**What is expected**: Give again, word for word, each line below starting at the one that contains "ATOM 31 C C" and ending at the one that contains "ATOM 103 C CA".

=-=-=-=-=

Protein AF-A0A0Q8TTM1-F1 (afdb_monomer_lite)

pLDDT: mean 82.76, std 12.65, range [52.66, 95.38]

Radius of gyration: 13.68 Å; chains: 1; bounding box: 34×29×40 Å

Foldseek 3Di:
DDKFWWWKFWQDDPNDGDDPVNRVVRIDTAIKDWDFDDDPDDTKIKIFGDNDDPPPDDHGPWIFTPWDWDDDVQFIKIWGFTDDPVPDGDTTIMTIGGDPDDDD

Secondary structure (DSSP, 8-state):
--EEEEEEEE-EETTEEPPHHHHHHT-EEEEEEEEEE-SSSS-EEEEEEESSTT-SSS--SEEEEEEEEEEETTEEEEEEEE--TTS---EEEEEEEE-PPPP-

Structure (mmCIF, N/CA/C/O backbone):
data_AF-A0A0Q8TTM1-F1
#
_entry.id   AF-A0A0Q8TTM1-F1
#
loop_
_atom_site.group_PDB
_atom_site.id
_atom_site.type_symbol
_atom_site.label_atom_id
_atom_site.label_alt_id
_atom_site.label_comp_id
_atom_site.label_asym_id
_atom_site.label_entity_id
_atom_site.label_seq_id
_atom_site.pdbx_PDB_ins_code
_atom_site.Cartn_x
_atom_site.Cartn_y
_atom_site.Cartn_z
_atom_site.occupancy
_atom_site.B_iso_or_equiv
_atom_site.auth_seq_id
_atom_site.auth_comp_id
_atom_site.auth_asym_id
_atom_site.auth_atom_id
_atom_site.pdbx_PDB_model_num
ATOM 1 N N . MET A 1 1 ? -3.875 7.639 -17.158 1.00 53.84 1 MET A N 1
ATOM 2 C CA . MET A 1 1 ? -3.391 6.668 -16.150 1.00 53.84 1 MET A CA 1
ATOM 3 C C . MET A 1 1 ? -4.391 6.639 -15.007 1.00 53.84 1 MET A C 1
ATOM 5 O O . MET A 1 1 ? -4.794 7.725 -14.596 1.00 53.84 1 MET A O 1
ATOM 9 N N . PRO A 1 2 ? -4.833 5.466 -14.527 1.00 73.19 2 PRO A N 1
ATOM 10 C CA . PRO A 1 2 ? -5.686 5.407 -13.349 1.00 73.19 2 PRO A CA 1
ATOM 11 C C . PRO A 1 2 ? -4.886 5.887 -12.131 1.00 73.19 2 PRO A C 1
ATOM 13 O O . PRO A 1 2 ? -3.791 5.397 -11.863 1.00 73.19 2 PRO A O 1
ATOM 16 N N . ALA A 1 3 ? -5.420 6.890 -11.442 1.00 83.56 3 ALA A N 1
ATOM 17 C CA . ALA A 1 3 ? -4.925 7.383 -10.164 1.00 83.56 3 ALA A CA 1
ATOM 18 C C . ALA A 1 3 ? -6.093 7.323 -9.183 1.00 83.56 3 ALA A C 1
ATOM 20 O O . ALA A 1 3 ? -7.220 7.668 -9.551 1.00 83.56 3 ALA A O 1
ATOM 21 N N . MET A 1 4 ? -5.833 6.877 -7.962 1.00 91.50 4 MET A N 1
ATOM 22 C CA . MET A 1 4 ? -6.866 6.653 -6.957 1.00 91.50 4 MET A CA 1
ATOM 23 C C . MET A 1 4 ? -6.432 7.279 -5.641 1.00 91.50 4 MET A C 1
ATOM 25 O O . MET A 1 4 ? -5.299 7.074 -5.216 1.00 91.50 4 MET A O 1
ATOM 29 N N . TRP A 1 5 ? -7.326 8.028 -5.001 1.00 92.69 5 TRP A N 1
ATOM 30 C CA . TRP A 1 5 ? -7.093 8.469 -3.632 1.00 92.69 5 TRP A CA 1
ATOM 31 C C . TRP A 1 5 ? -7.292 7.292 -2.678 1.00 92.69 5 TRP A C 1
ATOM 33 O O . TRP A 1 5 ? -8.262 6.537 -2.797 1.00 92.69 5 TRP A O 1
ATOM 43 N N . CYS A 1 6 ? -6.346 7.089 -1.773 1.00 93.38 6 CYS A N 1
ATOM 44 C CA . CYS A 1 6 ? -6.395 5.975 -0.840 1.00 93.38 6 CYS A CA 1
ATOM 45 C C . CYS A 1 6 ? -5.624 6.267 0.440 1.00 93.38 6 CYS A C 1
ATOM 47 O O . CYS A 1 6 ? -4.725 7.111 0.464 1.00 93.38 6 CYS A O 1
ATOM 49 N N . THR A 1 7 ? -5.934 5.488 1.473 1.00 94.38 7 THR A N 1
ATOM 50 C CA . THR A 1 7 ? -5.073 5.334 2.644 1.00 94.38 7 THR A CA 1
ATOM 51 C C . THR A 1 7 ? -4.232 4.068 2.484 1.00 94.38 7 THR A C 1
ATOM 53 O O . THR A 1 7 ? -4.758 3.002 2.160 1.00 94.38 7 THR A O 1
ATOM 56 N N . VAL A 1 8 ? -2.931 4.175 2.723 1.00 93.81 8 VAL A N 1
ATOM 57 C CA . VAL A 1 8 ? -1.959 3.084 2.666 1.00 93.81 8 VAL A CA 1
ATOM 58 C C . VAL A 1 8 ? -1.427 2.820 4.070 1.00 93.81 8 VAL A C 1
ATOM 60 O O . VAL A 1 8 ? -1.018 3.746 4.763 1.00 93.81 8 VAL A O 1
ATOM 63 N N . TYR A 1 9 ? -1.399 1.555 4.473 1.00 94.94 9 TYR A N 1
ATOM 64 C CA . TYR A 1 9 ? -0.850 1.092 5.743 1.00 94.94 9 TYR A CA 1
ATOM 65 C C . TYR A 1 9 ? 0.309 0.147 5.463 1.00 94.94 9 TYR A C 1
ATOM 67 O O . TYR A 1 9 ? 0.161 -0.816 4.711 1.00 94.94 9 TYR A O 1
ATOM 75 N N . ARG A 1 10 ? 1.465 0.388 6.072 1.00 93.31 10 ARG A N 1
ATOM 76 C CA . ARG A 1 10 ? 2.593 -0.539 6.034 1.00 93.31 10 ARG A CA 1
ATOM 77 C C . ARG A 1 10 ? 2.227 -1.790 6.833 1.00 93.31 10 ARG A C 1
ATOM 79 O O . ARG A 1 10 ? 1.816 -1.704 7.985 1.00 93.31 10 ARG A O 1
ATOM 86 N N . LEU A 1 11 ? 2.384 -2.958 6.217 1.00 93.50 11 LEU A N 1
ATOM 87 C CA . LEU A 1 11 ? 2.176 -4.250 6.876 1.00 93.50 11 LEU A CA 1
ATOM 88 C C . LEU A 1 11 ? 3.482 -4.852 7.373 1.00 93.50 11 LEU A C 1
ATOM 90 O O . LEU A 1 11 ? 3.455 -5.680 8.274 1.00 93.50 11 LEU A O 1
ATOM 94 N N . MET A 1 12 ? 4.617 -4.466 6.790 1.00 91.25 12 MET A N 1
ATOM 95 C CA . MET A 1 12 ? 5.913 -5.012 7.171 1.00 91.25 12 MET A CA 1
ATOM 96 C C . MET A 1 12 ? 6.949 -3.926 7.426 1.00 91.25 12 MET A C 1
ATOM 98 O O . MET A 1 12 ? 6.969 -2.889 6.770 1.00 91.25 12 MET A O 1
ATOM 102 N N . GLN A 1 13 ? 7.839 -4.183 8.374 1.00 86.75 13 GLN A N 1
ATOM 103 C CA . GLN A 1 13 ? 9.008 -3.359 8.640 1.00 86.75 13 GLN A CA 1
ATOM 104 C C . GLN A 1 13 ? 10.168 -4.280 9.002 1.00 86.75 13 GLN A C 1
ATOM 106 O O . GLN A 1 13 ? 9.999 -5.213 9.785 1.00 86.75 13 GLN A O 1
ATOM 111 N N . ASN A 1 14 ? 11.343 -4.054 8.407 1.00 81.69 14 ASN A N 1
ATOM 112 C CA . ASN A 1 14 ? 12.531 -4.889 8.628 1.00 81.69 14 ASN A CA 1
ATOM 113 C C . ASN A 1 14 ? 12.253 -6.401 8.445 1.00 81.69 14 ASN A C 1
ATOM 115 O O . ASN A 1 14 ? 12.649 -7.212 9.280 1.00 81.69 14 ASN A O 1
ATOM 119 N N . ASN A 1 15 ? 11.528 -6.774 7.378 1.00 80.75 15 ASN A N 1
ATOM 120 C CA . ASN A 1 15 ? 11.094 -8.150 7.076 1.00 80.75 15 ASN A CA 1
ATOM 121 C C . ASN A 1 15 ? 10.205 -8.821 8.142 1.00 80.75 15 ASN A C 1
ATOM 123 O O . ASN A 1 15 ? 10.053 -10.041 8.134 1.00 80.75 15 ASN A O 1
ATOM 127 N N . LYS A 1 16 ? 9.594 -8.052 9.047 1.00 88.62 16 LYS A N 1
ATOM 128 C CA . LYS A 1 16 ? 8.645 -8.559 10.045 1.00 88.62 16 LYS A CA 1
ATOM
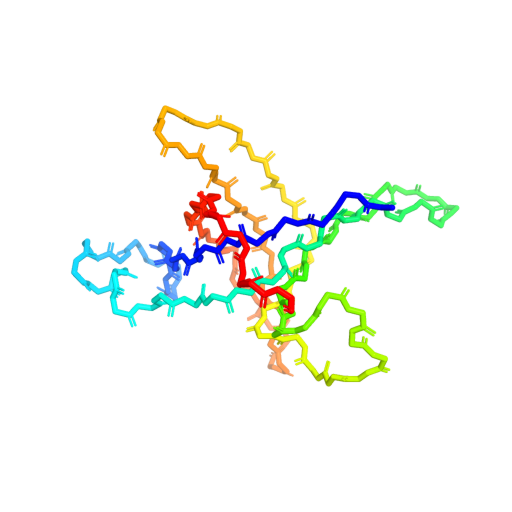 129 C C . LYS A 1 16 ? 7.267 -7.958 9.825 1.00 88.62 16 LYS A C 1
ATOM 131 O O . LYS A 1 16 ? 7.157 -6.774 9.514 1.00 88.62 16 LYS A O 1
ATOM 136 N N . LEU A 1 17 ? 6.229 -8.772 10.009 1.00 91.44 17 LEU A N 1
ATOM 137 C CA . LEU A 1 17 ? 4.845 -8.307 10.000 1.00 91.44 17 LEU A CA 1
ATOM 138 C C . LEU A 1 17 ? 4.607 -7.391 11.207 1.00 91.44 17 LEU A C 1
ATOM 140 O O . LEU A 1 17 ? 4.985 -7.724 12.332 1.00 91.44 17 LEU A O 1
ATOM 144 N N . LEU A 1 18 ? 3.988 -6.242 10.966 1.00 93.38 18 LEU A N 1
ATOM 145 C CA . LEU A 1 18 ? 3.599 -5.305 12.007 1.00 93.38 18 LEU A CA 1
ATOM 146 C C . LEU A 1 18 ? 2.304 -5.775 12.691 1.00 93.38 18 LEU A C 1
ATOM 148 O O . LEU A 1 18 ? 1.382 -6.228 12.006 1.00 93.38 18 LEU A O 1
ATOM 152 N N . PRO A 1 19 ? 2.188 -5.630 14.024 1.00 94.81 19 PRO A N 1
ATOM 153 C CA . PRO A 1 19 ? 0.904 -5.718 14.712 1.00 94.81 19 PRO A CA 1
ATOM 154 C C . PRO A 1 19 ? -0.108 -4.719 14.138 1.00 94.81 19 PRO A C 1
ATOM 156 O O . PRO A 1 19 ? 0.276 -3.663 13.637 1.00 94.81 19 PRO A O 1
ATOM 159 N N . VAL A 1 20 ? -1.405 -5.013 14.265 1.00 92.12 20 VAL A N 1
ATOM 160 C 
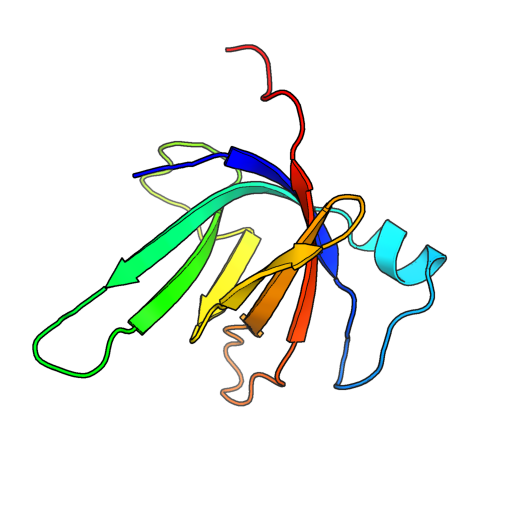CA . VAL A 1 20 ? -2.484 -4.192 13.682 1.00 92.12 20 VAL A CA 1
ATOM 161 C C . VAL A 1 20 ? -2.396 -2.724 14.102 1.00 92.12 20 VAL A C 1
ATOM 163 O O . VAL A 1 20 ? -2.496 -1.842 13.252 1.00 92.12 20 VAL A O 1
ATOM 166 N N . ASP A 1 21 ? -2.172 -2.443 15.385 1.00 94.56 21 ASP A N 1
ATOM 167 C CA . ASP A 1 21 ? -2.117 -1.062 15.876 1.00 94.56 21 ASP A CA 1
ATOM 168 C C . ASP A 1 21 ? -0.875 -0.320 15.372 1.00 94.56 21 ASP A C 1
ATOM 170 O O . ASP A 1 21 ? -0.956 0.852 15.002 1.00 94.56 21 ASP A O 1
ATOM 174 N N . ALA A 1 22 ? 0.253 -1.025 15.246 1.00 93.81 22 ALA A N 1
ATOM 175 C CA . ALA A 1 22 ? 1.458 -0.476 14.636 1.00 93.81 22 ALA A CA 1
ATOM 176 C C . ALA A 1 22 ? 1.245 -0.190 13.142 1.00 93.81 22 ALA A C 1
ATOM 178 O O . ALA A 1 22 ? 1.625 0.874 12.666 1.00 93.81 22 ALA A O 1
ATOM 179 N N . ALA A 1 23 ? 0.579 -1.088 12.408 1.00 93.56 23 ALA A N 1
ATOM 180 C CA . ALA A 1 23 ? 0.239 -0.874 11.004 1.00 93.56 23 ALA A CA 1
ATOM 181 C C . ALA A 1 23 ? -0.693 0.337 10.828 1.00 93.56 23 ALA A C 1
ATOM 183 O O . ALA A 1 23 ? -0.448 1.183 9.967 1.00 93.56 23 ALA A O 1
ATOM 184 N N . LYS A 1 24 ? -1.715 0.480 11.682 1.00 93.06 24 LYS A N 1
ATOM 185 C CA . LYS A 1 24 ? -2.620 1.643 11.682 1.00 93.06 24 LYS A CA 1
ATOM 186 C C . LYS A 1 24 ? -1.880 2.962 11.911 1.00 93.06 24 LYS A C 1
ATOM 188 O O . LYS A 1 24 ? -2.230 3.952 11.276 1.00 93.06 24 LYS A O 1
ATOM 193 N N . ALA A 1 25 ? -0.844 2.970 12.750 1.00 94.69 25 ALA A N 1
ATOM 194 C CA . ALA A 1 25 ? -0.022 4
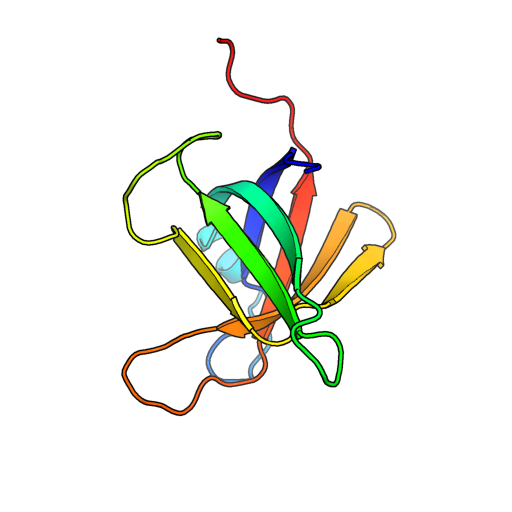.156 12.997 1.00 94.69 25 ALA A CA 1
ATOM 195 C C . ALA A 1 25 ? 0.814 4.595 11.778 1.00 94.69 25 ALA A C 1
ATOM 197 O O . ALA A 1 25 ? 1.280 5.728 11.733 1.00 94.69 25 ALA A O 1
ATOM 198 N N . THR A 1 26 ? 0.981 3.732 10.770 1.00 93.44 26 THR A N 1
ATOM 199 C CA . THR A 1 26 ? 1.707 4.051 9.524 1.00 93.44 26 THR A CA 1
ATOM 200 C C . THR A 1 26 ? 0.820 4.604 8.407 1.00 93.44 26 THR A C 1
ATOM 202 O O . THR A 1 26 ? 1.242 4.630 7.251 1.00 93.44 26 THR A O 1
ATOM 205 N N . ALA A 1 27 ? -0.419 4.993 8.719 1.00 93.12 27 ALA A N 1
ATOM 206 C CA . ALA A 1 27 ? -1.379 5.450 7.725 1.00 93.12 27 ALA A CA 1
ATOM 207 C C . ALA A 1 27 ? -0.842 6.646 6.922 1.00 93.12 27 ALA A C 1
ATOM 209 O O . ALA A 1 27 ? -0.556 7.705 7.475 1.00 93.12 27 ALA A O 1
ATOM 210 N N . MET A 1 28 ? -0.766 6.484 5.604 1.00 93.69 28 MET A N 1
ATOM 211 C CA . MET A 1 28 ? -0.426 7.547 4.660 1.00 93.69 28 MET A CA 1
ATOM 212 C C . MET A 1 28 ? -1.572 7.736 3.679 1.00 93.69 28 MET A C 1
ATOM 214 O O . MET A 1 28 ? -2.078 6.763 3.126 1.00 93.69 28 MET A O 1
ATOM 218 N N . GLN A 1 29 ? -1.972 8.979 3.437 1.00 93.12 29 GLN A N 1
ATOM 219 C CA . GLN A 1 29 ? -3.001 9.301 2.453 1.00 93.12 29 GLN A CA 1
ATOM 220 C C . GLN A 1 29 ? -2.374 9.942 1.227 1.00 93.12 29 GLN A C 1
ATOM 222 O O . GLN A 1 29 ? -1.463 10.760 1.340 1.00 93.12 29 GLN A O 1
ATOM 227 N N . GLY A 1 30 ? -2.858 9.556 0.053 1.00 92.44 30 GLY A N 1
ATOM 228 C CA . GLY A 1 30 ? -2.354 10.107 -1.191 1.00 92.44 30 GLY A CA 1
ATOM 229 C C . GLY A 1 30 ? -3.018 9.523 -2.426 1.00 92.44 30 GLY A C 1
ATOM 230 O O . GLY A 1 30 ? -3.835 8.600 -2.367 1.00 92.44 30 GLY A O 1
ATOM 231 N N . TRP A 1 31 ? -2.617 10.064 -3.569 1.00 92.25 31 TRP A N 1
ATOM 232 C CA . TRP A 1 31 ? -2.909 9.540 -4.890 1.00 92.25 31 TRP A CA 1
ATOM 233 C C . TRP A 1 31 ? -1.969 8.381 -5.195 1.00 92.25 31 TRP A C 1
ATOM 235 O O . TRP A 1 31 ? -0.787 8.582 -5.478 1.00 92.25 31 TRP A O 1
ATOM 245 N N . LEU A 1 32 ? -2.501 7.162 -5.162 1.00 91.75 32 LEU A N 1
ATOM 246 C CA . LEU A 1 32 ? -1.800 5.983 -5.640 1.00 91.75 32 LEU A CA 1
ATOM 247 C C . LEU A 1 32 ? -1.841 5.950 -7.166 1.00 91.75 32 LEU A C 1
ATOM 249 O O . LEU A 1 32 ? -2.909 5.900 -7.784 1.00 91.75 32 LEU A O 1
ATOM 253 N N . ILE A 1 33 ? -0.657 5.946 -7.765 1.00 90.25 33 ILE A N 1
ATOM 254 C CA . ILE A 1 33 ? -0.449 5.808 -9.200 1.00 90.25 33 ILE A CA 1
ATOM 255 C C . ILE A 1 33 ? 0.297 4.500 -9.433 1.00 90.25 33 ILE A C 1
ATOM 257 O O . ILE A 1 33 ? 1.455 4.352 -9.045 1.00 90.25 33 ILE A O 1
ATOM 261 N N . TYR A 1 34 ? -0.369 3.558 -10.095 1.00 88.69 34 TYR A N 1
ATOM 262 C CA . TYR A 1 34 ? 0.220 2.289 -10.503 1.00 88.69 34 TYR A CA 1
ATOM 263 C C . TYR A 1 34 ? 0.586 2.357 -11.984 1.00 88.69 34 TYR A C 1
ATOM 265 O O . TYR A 1 34 ? -0.273 2.628 -12.827 1.00 88.69 34 TYR A O 1
ATOM 273 N N . ARG A 1 35 ? 1.862 2.143 -12.315 1.00 84.19 35 ARG A N 1
ATOM 274 C CA . ARG A 1 35 ? 2.343 2.187 -13.699 1.00 84.19 35 ARG A CA 1
ATOM 275 C C . ARG A 1 35 ? 3.065 0.898 -14.047 1.00 84.19 35 ARG A C 1
ATOM 277 O O . ARG A 1 35 ? 3.818 0.348 -13.252 1.00 84.19 35 ARG A O 1
ATOM 284 N N . THR A 1 36 ? 2.863 0.463 -15.282 1.00 79.25 36 THR A N 1
ATOM 285 C CA . THR A 1 36 ? 3.684 -0.567 -15.916 1.00 79.25 36 THR A CA 1
ATOM 286 C C . THR A 1 36 ? 4.460 0.124 -17.027 1.00 79.25 36 THR A C 1
ATOM 288 O O . THR A 1 36 ? 3.854 0.626 -17.972 1.00 79.25 36 THR A O 1
ATOM 291 N N 
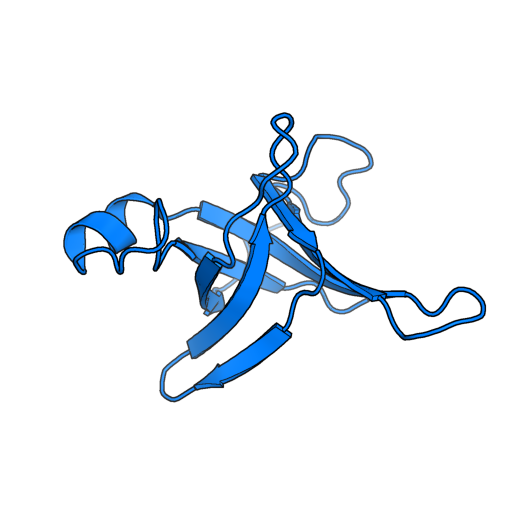. LYS A 1 37 ? 5.783 0.224 -16.889 1.00 67.06 37 LYS A N 1
ATOM 292 C CA . LYS A 1 37 ? 6.662 0.743 -17.939 1.00 67.06 37 LYS A CA 1
ATOM 293 C C . LYS A 1 37 ? 7.229 -0.448 -18.706 1.00 67.06 37 LYS A C 1
ATOM 295 O O . LYS A 1 37 ? 7.786 -1.356 -18.099 1.00 67.06 37 LYS A O 1
ATOM 300 N N . SER A 1 38 ? 7.082 -0.448 -20.024 1.00 56.28 38 SER A N 1
ATOM 301 C CA . SER A 1 38 ? 7.737 -1.409 -20.912 1.00 56.28 38 SER A CA 1
ATOM 302 C C . SER A 1 38 ? 8.740 -0.637 -21.759 1.00 56.28 38 SER A C 1
ATOM 304 O O . SER A 1 38 ? 8.402 -0.161 -22.838 1.00 56.28 38 SER A O 1
ATOM 306 N N . GLU A 1 39 ? 9.954 -0.444 -21.253 1.00 52.66 39 GLU A N 1
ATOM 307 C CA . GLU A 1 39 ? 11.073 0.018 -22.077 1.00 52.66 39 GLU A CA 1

=-=-=-=-=

**Exercise answer**:
ATOM 31 C C . TRP A 1 5 ? -7.292 7.292 -2.678 1.00 92.69 5 TRP A C 1
ATOM 33 O O . TRP A 1 5 ? -8.262 6.537 -2.797 1.00 92.69 5 TRP A O 1
ATOM 43 N N . CYS A 1 6 ? -6.346 7.089 -1.773 1.00 93.38 6 CYS A N 1
ATOM 44 C CA . CYS A 1 6 ? -6.395 5.975 -0.840 1.00 93.38 6 CYS A CA 1
ATOM 45 C C . CYS A 1 6 ? -5.624 6.267 0.440 1.00 93.38 6 CYS A C 1
ATOM 47 O O . CYS A 1 6 ? -4.725 7.111 0.464 1.00 93.38 6 CYS A O 1
ATOM 49 N N . THR A 1 7 ? -5.934 5.488 1.473 1.00 94.38 7 THR A N 1
ATOM 50 C CA . THR A 1 7 ? -5.073 5.334 2.644 1.00 94.38 7 THR A CA 1
ATOM 51 C C . THR A 1 7 ? -4.232 4.068 2.484 1.00 94.38 7 THR A C 1
ATOM 53 O O . THR A 1 7 ? -4.758 3.002 2.160 1.00 94.38 7 THR A O 1
ATOM 56 N N . VAL A 1 8 ? -2.931 4.175 2.723 1.00 93.81 8 VAL A N 1
ATOM 57 C CA . VAL A 1 8 ? -1.959 3.084 2.666 1.00 93.81 8 VAL A CA 1
ATOM 58 C C . VAL A 1 8 ? -1.427 2.820 4.070 1.00 93.81 8 VAL A C 1
ATOM 60 O O . VAL A 1 8 ? -1.018 3.746 4.763 1.00 93.81 8 VAL A O 1
ATOM 63 N N . TYR A 1 9 ? -1.399 1.555 4.473 1.00 94.94 9 TYR A N 1
ATOM 64 C CA . TYR A 1 9 ? -0.850 1.092 5.743 1.00 94.94 9 TYR A CA 1
ATOM 65 C C . TYR A 1 9 ? 0.309 0.147 5.463 1.00 94.94 9 TYR A C 1
ATOM 67 O O . TYR A 1 9 ? 0.161 -0.816 4.711 1.00 94.94 9 TYR A O 1
ATOM 75 N N . ARG A 1 10 ? 1.465 0.388 6.072 1.00 93.31 10 ARG A N 1
ATOM 76 C CA . ARG A 1 10 ? 2.593 -0.539 6.034 1.00 93.31 10 ARG A CA 1
ATOM 77 C C . ARG A 1 10 ? 2.227 -1.790 6.833 1.00 93.31 10 ARG A C 1
ATOM 79 O O . ARG A 1 10 ? 1.816 -1.704 7.985 1.00 93.31 10 ARG A O 1
ATOM 86 N N . LEU A 1 11 ? 2.384 -2.958 6.217 1.00 93.50 11 LEU A N 1
ATOM 87 C CA . LEU A 1 11 ? 2.176 -4.250 6.876 1.00 93.50 11 LEU A CA 1
ATOM 88 C C . LEU A 1 11 ? 3.482 -4.852 7.373 1.00 93.50 11 LEU A C 1
ATOM 90 O O . LEU A 1 11 ? 3.455 -5.680 8.274 1.00 93.50 11 LEU A O 1
ATOM 94 N N . MET A 1 12 ? 4.617 -4.466 6.790 1.00 91.25 12 MET A N 1
ATOM 95 C CA . MET A 1 12 ? 5.913 -5.012 7.171 1.00 91.25 12 MET A CA 1
ATOM 96 C C . MET A 1 12 ? 6.949 -3.926 7.426 1.00 91.25 12 MET A C 1
ATOM 98 O O . MET A 1 12 ? 6.969 -2.889 6.770 1.00 91.25 12 MET A O 1
ATOM 102 N N . GLN A 1 13 ? 7.839 -4.183 8.374 1.00 86.75 13 GLN A N 1
ATOM 103 C CA . GLN A 1 13 ? 9.008 -3.359 8.640 1.00 86.75 13 GLN A CA 1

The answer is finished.